Indeed.  But, because of the list of the cases above, I don't
think the text you had adequately makes the distinction for all
of them, or probably anything other than cases (2) and (3).

>...
>> > A resolution service MAY parse the q-component in order to
>> > determine an appropriate target system to supply the
>> > requested service. "
>> 
>> Here I get confused.  I have assumed that determining an
>> appropriate [target] system to supply a requested service
>> falls
>> well within the scope of r-components.   Can you explain more
>> about what you had in mind?
> 
> Let us assume that a user wants descriptive metadata about the
> identified resource. This can be done either with r-component
> or with q-component, and both of them may be constructed on
> the fly by the client the customer is using. 
> 
> If r-component is used, it is obligatory to specify the
> service and service related parameters (if any);

I think that is true unless the service is intrinsic to the
namespace definition.   Do you agree or do you think it always
needs to be explicit in the r-component?

> in this case
> the service is (in RFC 2483 syntax) I2C (URI to URC) and the
> parameter is the appropriate metadata format. The client may
> also specify a target system (server) to which the request
> should be sent. In plain text a typical URN resolution request
> could be something like "retrieve from the Library of Congress
> online catalogue a MARC record describing the resource with
> ISBN XXX".

Just to be sure we are talking about the same thing, in terms of
my case breakdown above, you are proposing to use the
r-component to identify both the criteria for selection of a URL
from a family (Case (3) for "Library of Congress online
catalogue") and the particular URL (Case (2) for "the URL for
the particular data or metadata to be returned", in this case
the MARC record.   Wfm, but I sense a slippery slope in which
the Case (2) r-component element might not be compatible with
different values for the retrieval location or system associated
with Case (3).

> It is up to the resolver to modify the r-component
> containing this request into something (such as SRU search
> URI) that a server in the LoC application can support.

Yes, and this is an important point about the URN -> URL mapping
not being a purely mechanical operation that can be carried out
in the same way by every resolver and/or client.

> Eventually some systems may be able to deal with "native"
> r-components, but at first this will not be the case.   
> 
> Note that "hard-coding" the target system in the r-component
> may be risky, because the preferred target system may no
> longer exist or it may not be accessible because of a paywall
> or technical issues. The resolver may be aware of 1-n other
> systems that can supply the requested service, so it must be
> able to override the client's preference when necessary.

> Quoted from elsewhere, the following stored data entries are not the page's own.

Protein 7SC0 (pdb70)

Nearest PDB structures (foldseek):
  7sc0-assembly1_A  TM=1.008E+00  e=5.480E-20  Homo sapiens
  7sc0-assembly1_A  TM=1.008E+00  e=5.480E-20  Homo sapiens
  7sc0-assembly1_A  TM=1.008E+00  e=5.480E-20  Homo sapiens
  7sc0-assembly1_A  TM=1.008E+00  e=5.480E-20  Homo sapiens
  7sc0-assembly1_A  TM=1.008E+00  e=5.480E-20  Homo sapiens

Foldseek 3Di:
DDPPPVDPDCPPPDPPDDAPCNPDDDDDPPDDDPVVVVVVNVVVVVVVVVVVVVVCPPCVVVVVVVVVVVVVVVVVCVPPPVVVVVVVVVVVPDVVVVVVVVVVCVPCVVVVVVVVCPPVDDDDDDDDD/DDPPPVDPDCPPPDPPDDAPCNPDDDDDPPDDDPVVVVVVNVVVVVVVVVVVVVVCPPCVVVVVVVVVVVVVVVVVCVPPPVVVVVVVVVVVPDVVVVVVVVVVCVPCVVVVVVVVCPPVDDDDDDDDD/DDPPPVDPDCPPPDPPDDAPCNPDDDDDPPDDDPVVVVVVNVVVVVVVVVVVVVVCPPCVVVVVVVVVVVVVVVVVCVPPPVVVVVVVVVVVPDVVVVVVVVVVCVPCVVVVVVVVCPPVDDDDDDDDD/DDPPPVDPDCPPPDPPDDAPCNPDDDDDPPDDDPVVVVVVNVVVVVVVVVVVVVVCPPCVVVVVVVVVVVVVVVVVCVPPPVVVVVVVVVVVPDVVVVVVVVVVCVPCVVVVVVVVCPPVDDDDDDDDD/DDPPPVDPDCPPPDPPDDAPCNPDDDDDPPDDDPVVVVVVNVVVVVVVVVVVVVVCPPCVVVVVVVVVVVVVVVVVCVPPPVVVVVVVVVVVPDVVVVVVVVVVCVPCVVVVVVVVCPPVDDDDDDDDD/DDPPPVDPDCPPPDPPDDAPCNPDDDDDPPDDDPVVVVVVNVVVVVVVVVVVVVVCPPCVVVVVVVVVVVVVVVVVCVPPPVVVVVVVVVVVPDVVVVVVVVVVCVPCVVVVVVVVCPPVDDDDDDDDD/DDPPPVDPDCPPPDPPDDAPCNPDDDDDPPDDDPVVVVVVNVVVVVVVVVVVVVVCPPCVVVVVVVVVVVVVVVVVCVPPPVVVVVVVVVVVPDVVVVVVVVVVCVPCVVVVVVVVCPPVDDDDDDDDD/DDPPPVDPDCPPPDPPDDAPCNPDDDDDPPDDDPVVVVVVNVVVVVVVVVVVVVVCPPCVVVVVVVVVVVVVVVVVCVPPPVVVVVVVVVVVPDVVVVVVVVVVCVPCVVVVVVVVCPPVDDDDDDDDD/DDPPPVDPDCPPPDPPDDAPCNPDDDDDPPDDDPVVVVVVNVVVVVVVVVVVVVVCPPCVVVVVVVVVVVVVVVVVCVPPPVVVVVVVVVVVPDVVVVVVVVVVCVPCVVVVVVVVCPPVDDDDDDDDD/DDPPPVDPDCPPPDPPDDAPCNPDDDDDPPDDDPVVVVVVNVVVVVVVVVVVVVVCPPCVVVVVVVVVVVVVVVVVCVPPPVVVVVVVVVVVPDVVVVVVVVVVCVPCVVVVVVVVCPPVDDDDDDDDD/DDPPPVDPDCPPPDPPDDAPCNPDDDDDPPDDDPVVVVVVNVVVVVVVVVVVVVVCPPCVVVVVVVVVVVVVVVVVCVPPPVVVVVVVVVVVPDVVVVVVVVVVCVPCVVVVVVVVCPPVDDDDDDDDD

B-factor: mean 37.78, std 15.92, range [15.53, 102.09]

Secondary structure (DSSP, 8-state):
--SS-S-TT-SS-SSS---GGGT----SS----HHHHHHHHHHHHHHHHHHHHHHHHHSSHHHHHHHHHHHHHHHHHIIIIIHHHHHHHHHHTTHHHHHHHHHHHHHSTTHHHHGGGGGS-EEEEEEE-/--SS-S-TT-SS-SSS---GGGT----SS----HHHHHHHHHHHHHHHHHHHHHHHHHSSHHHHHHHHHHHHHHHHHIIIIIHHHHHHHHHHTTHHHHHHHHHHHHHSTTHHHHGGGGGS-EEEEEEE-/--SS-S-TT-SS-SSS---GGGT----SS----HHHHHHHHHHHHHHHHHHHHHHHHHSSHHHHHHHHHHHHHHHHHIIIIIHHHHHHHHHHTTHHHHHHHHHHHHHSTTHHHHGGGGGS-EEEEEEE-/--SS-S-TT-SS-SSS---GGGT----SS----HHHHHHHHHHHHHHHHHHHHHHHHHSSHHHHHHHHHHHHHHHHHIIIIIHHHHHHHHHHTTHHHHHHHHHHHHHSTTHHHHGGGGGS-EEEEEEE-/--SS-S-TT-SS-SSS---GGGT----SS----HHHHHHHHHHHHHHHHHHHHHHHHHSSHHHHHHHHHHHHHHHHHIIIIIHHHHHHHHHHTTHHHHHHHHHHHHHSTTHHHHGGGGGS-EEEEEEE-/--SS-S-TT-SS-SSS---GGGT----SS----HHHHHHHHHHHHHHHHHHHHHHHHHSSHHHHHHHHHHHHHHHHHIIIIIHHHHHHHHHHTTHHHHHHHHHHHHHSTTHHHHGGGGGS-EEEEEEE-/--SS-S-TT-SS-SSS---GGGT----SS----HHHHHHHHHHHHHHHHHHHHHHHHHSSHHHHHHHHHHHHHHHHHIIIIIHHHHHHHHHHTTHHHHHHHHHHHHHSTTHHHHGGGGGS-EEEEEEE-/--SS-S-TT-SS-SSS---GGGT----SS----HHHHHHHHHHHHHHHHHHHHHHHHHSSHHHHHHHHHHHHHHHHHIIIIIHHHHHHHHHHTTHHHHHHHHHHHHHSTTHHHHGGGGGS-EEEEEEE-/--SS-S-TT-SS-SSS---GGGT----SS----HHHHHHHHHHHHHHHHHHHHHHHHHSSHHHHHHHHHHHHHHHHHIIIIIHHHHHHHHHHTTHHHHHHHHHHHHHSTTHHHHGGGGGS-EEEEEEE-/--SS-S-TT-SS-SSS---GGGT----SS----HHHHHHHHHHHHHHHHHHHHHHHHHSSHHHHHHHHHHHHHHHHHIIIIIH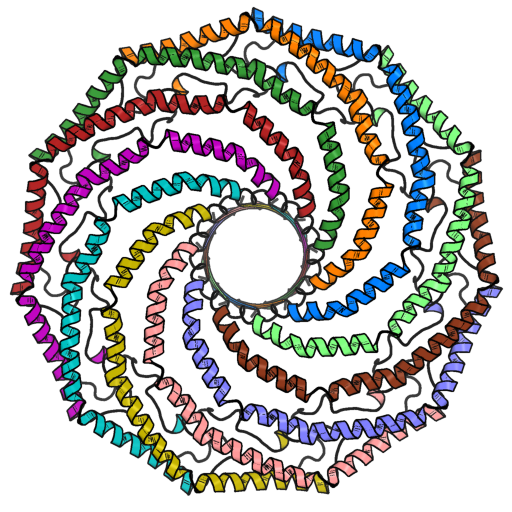HHHHHHHHHTTHHHHHHHHHHHHHSTTHHHHGGGGGS-EEEEEEE-/--SS-S-TT-SS-SSS---GGGT----SS----HHHHHHHHHHHHHHHHHHHHHHHHHSSHHHHHHHHHHHHHHHHHIIIIIHHHHHHHHHHTTHHHHHHHHHHHHHSTTHHHHGGGGGS-EEEEEEE-

Organism: Homo sapiens (NCBI:txid9606)

Structure (mmCIF, N/CA/C/O backbone):
data_7SC0
#
_entry.id   7SC0
#
_cell.length_a   1.00
_cell.length_b   1.00
_cell.length_c   1.00
_cell.angle_alpha   90.00
_cell.angle_beta   90.00
_cell.angle_gamma   90.00
#
_symmetry.space_group_name_H-M   'P 1'
#
loop_
_atom_site.group_PDB
_atom_site.id
_atom_site.type_symbol
_atom_site.label_atom_id
_atom_site.label_alt_id
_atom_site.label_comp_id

I'd hope that (even the idea of overrides) could be
per-namespace because it seems to me that the alternative takes
us back to a universal resolver-finder.  Otherwise, if nothing
else, we'd be creating a huge security hole, equivalent to the
"right" of DNS servers to rewrite queries or responses to their
convenience -- a right DNSSEC is intended to eliminate.

> If a client relies on q-component it may construct an SRU
> query, and pass it to the resolver which then sends it
> unaltered to an appropriate target system. The target server
> may be hardcoded in the URN, as in this example:
> 
> urn:isbn:9789522222725?http://lx2.loc.gov:210/lcdb?version=1.1
> &operation=searchRetrieve&query="urn:isbn:9789522222725"
> &startRecord=1&maximumRecords=1&recordSchema=dc
> 
> In this case, URN resolution does not provide much added
> value. Q-component of the URN is just passed on to the SRU
> server in the Library of Congress online catalogue in order to
> retrieve a Dublin Core record of the identified book. Even in
> this case the resolver needs to pass the q-component on. But
> at least in principle the client could omit the server
> information and leave it to the resolver to use its own
> preference for SRU protocol. Or, if the server address is
> known to be invalid, the resolver can replace it with
> something else.

Yes.  But it seems to me that your two examples could be used to
prove that the distinction between the appropriate uses for
q-components and r-components is not nearly as clear as we have
been assuming or pretending.

> Current URN resolvers are not smart like this; none of them
> can deal with q- or r-components yet. This "intelligence"
> needs to be built into them, and we must be careful not to
> impose any artificial limitations to this, like hardcoded
> server addresses which cannot be overridden.  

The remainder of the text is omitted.